The Python __rfloordiv__() method implements the reverse floor (integer) division operation with reflected, swapped operands. So, when you call x // y, Python attempts to call x.__floordiv__(y). If the method is not implemented, Python attempts to call __rfloordiv__ on the right operand and if this isn’t implemented either, it raises a TypeError.

We call this a “Dunder Method” for Double Underscore Method” (also called “magic method”). To get a list of all dunder methods with explanation, check out our dunder cheat sheet article on this blog.

Background Floor Division

The Python __floordiv__() method is called to implement the integer division operation // called floor division—as opposed to the true division operation /.

For example to evaluate the expression x // y, Python attempts to call x.__floordiv__(y).

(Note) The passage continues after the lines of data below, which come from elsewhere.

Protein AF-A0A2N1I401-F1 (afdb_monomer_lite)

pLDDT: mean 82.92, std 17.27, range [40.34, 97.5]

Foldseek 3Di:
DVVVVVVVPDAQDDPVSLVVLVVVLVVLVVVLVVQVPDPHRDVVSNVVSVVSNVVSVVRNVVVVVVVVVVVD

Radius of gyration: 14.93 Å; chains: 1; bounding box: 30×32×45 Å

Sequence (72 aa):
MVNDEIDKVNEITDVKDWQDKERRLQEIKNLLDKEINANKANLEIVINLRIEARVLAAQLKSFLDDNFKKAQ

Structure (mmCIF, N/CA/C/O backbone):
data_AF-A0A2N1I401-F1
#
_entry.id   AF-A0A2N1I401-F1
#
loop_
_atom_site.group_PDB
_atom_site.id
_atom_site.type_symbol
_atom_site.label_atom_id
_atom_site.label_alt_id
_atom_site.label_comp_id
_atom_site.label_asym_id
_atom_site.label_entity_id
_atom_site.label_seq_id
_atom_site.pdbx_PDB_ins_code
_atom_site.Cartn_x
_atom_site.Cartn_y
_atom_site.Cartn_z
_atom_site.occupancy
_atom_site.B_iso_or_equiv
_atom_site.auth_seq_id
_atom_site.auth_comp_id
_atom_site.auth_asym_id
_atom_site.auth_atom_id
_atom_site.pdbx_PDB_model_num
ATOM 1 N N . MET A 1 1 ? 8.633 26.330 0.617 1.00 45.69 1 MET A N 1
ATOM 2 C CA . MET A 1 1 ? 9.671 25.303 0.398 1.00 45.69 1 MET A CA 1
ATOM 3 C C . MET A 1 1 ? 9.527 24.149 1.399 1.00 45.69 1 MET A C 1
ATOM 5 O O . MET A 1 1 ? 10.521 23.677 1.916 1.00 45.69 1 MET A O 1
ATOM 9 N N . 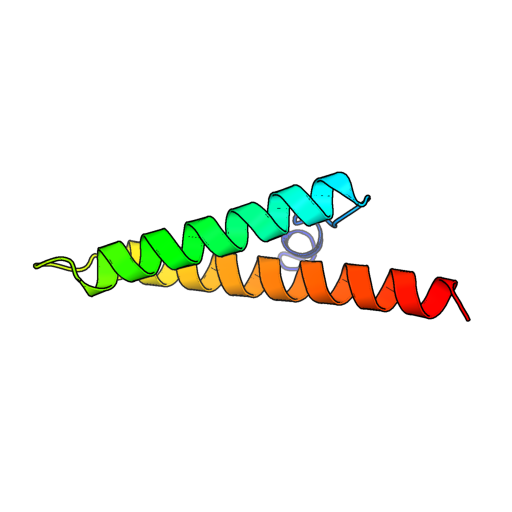VAL A 1 2 ? 8.299 23.706 1.712 1.00 40.34 2 VAL A N 1
ATOM 10 C CA . VAL A 1 2 ? 8.052 22.563 2.629 1.00 40.34 2 VAL A CA 1
ATOM 11 C C . VAL A 1 2 ? 7.450 21.366 1.870 1.00 40.34 2 VAL A C 1
ATOM 13 O O . VAL A 1 2 ? 7.394 20.262 2.391 1.00 40.34 2 VAL A O 1
ATOM 16 N N . ASN A 1 3 ? 7.058 21.562 0.605 1.00 40.84 3 ASN A N 1
ATOM 17 C CA . ASN A 1 3 ? 6.464 20.510 -0.223 1.00 40.84 3 ASN A CA 1
ATOM 18 C C . ASN A 1 3 ? 7.495 19.760 -1.079 1.00 40.84 3 ASN A C 1
ATOM 20 O O . ASN A 1 3 ? 7.207 18.650 -1.502 1.00 40.84 3 ASN A O 1
ATOM 24 N N . ASP A 1 4 ? 8.694 20.317 -1.276 1.00 41.81 4 ASP A N 1
ATOM 25 C CA . ASP A 1 4 ? 9.715 19.735 -2.164 1.00 41.81 4 ASP A CA 1
ATOM 26 C C . ASP A 1 4 ? 10.410 18.498 -1.551 1.00 41.81 4 ASP A C 1
ATOM 28 O O . ASP A 1 4 ? 11.084 17.743 -2.246 1.00 41.81 4 ASP A O 1
ATOM 32 N N . GLU A 1 5 ? 10.254 18.264 -0.242 1.00 41.66 5 GLU A N 1
ATOM 33 C CA . GLU A 1 5 ? 10.844 17.106 0.452 1.00 41.66 5 GLU A CA 1
ATOM 34 C C . GLU A 1 5 ? 9.892 15.909 0.557 1.00 41.66 5 GLU A C 1
ATOM 36 O O . GLU A 1 5 ? 10.347 14.776 0.705 1.00 41.66 5 GLU A O 1
ATOM 41 N N . ILE A 1 6 ?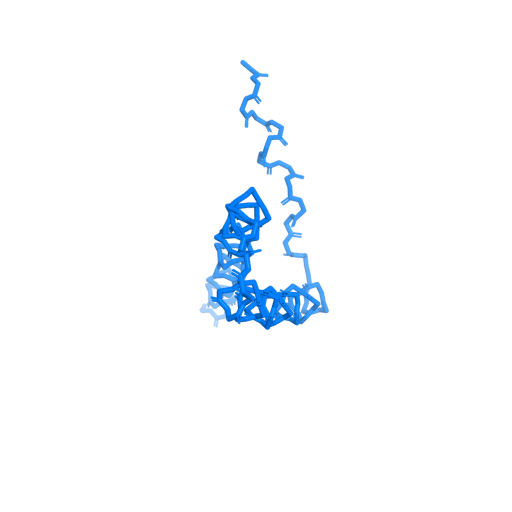 8.581 16.129 0.403 1.00 45.12 6 ILE A N 1
ATOM 42 C CA . ILE A 1 6 ? 7.602 15.035 0.280 1.00 45.12 6 ILE A CA 1
ATOM 43 C C . ILE A 1 6 ? 7.769 14.333 -1.082 1.00 45.12 6 ILE A C 1
ATOM 45 O O . ILE A 1 6 ? 7.503 13.139 -1.200 1.00 45.12 6 ILE A O 1
ATOM 49 N N . ASP A 1 7 ? 8.328 15.030 -2.074 1.00 45.28 7 ASP A N 1
ATOM 50 C CA . ASP A 1 7 ? 8.676 14.469 -3.384 1.00 45.28 7 ASP A CA 1
ATOM 51 C C . ASP A 1 7 ? 9.930 13.568 -3.360 1.00 45.28 7 ASP A C 1
ATOM 53 O O . ASP A 1 7 ? 10.212 12.881 -4.338 1.00 45.28 7 ASP A O 1
ATOM 57 N N . LYS A 1 8 ? 10.659 13.482 -2.233 1.00 44.56 8 LYS A N 1
ATOM 58 C CA . LYS A 1 8 ? 11.757 12.508 -2.032 1.00 44.56 8 LYS A CA 1
ATOM 59 C C . LYS A 1 8 ? 11.337 11.261 -1.251 1.00 44.56 8 LYS A C 1
ATOM 61 O O . LYS 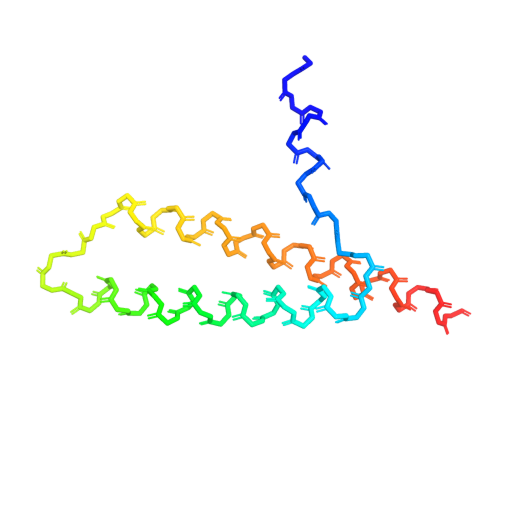A 1 8 ? 12.180 10.545 -0.709 1.00 44.56 8 LYS A O 1
ATOM 66 N N . VAL A 1 9 ? 10.042 10.964 -1.187 1.00 48.28 9 VAL A N 1
ATOM 67 C CA . VAL A 1 9 ? 9.545 9.713 -0.605 1.00 48.28 9 VAL A CA 1
ATOM 68 C C . VAL A 1 9 ? 9.814 8.568 -1.592 1.00 48.28 9 VAL A C 1
ATOM 70 O O . VAL A 1 9 ? 9.000 8.272 -2.456 1.00 48.28 9 VAL A O 1
ATOM 73 N N . ASN A 1 10 ? 11.002 7.964 -1.460 1.00 60.72 10 ASN A N 1
ATOM 74 C CA . ASN A 1 10 ? 11.483 6.690 -2.021 1.00 60.72 10 ASN A CA 1
ATOM 75 C C . ASN A 1 10 ? 10.837 6.240 -3.345 1.00 60.72 10 ASN A C 1
ATOM 77 O O . ASN A 1 10 ? 9.989 5.341 -3.371 1.00 60.72 10 ASN A O 1
ATOM 81 N N . GLU A 1 11 ? 11.299 6.845 -4.437 1.00 67.12 11 GLU A N 1
ATOM 82 C CA . GLU A 1 11 ? 11.071 6.398 -5.812 1.00 67.12 11 GLU A CA 1
ATOM 83 C C . GLU A 1 11 ? 11.359 4.887 -5.960 1.00 67.12 11 GLU A C 1
ATOM 85 O O . GLU A 1 11 ? 12.199 4.317 -5.260 1.00 67.12 11 GLU A O 1
ATOM 90 N N . ILE A 1 12 ? 10.619 4.200 -6.831 1.00 79.12 12 ILE A N 1
ATOM 91 C CA . ILE A 1 12 ? 10.858 2.780 -7.124 1.00 79.12 12 ILE A CA 1
ATOM 92 C C . ILE A 1 12 ? 11.998 2.715 -8.132 1.00 79.12 12 ILE A C 1
ATOM 94 O O . ILE A 1 12 ? 11.824 3.158 -9.265 1.00 79.12 12 ILE A O 1
ATOM 98 N N . THR A 1 13 ? 13.156 2.192 -7.733 1.00 78.25 13 THR A N 1
ATOM 99 C CA . THR A 1 13 ? 14.359 2.271 -8.576 1.00 78.25 13 THR A CA 1
ATOM 100 C C . THR A 1 13 ? 14.595 1.018 -9.413 1.00 78.25 13 THR A C 1
ATOM 102 O O . THR A 1 13 ? 15.203 1.094 -10.482 1.00 78.25 13 THR A O 1
ATOM 105 N N . ASP A 1 14 ? 14.063 -0.127 -8.980 1.00 82.12 14 ASP A N 1
ATOM 106 C CA . ASP A 1 14 ? 14.211 -1.404 -9.667 1.00 82.12 14 ASP A CA 1
ATOM 107 C C . ASP A 1 14 ? 12.990 -2.335 -9.495 1.00 82.12 14 ASP A C 1
ATOM 109 O O . ASP A 1 14 ? 11.994 -2.015 -8.841 1.00 82.12 14 ASP A O 1
ATOM 113 N N . VAL A 1 15 ? 13.056 -3.513 -10.127 1.00 83.75 15 VAL A N 1
ATOM 114 C CA . VAL A 1 15 ? 11.982 -4.521 -10.089 1.00 83.75 15 VAL A CA 1
ATOM 115 C C . VAL A 1 15 ? 11.779 -5.095 -8.681 1.00 83.75 15 VAL A C 1
ATOM 117 O O . VAL A 1 15 ? 10.656 -5.453 -8.329 1.00 83.75 15 VAL A O 1
ATOM 120 N N . LYS A 1 16 ? 12.829 -5.180 -7.859 1.00 88.62 16 LYS A N 1
ATOM 121 C CA . LYS A 1 16 ? 12.725 -5.717 -6.498 1.00 88.62 16 LYS A CA 1
ATOM 122 C C . LYS A 1 16 ? 11.992 -4.729 -5.591 1.00 88.62 16 LYS A C 1
ATOM 124 O O . LYS A 1 16 ? 11.059 -5.128 -4.899 1.00 88.62 16 LYS A O 1
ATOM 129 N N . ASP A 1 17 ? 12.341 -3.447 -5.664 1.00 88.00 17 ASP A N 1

In the following example, you create a custom class Data and overwrite the __floordiv__() method so that it returns a dummy string when trying to divide two Data objects using the floor division operation a // b.

class Data:
        
    def __floordiv__(self, other):
        return '... my result of floordiv...'


a = Data()
b = Data()
c = a // b

print(c)
# ... my result of floordiv...

To understand this operation in detail, feel free to read over our tutorial or watch the following video:

Python Division Deep Dive

What’s the Difference Between __floordiv__() and __rfloordiv__()?

Say, you want to divide two objects x and y using floor division: 

print(x // y)

Python first tries to call the left object’s __floordiv__() method x.__floordiv__(y). But this may fail for two reasons:

  1. The method x.__floordiv__() is not implemented in the first place, or
  2. The method x.__floordiv__() is implemented but returns a NotImplemented value indicating that the data types are incompatible.

If this fails, Python tries to fix it by calling the y.__rfloordiv__() for reverse floor division on the right operator y. If this method is implemented, Python knows that it doesn’t run into a potential problem of a non-commutative operation. If it would just execute y.__floordiv__(x) instead of x.__floordiv__(y), it could cause an error if the operation is non-commutative. That’s why y.__rfloordiv__(x) is needed which indicates that floor division is possible after all.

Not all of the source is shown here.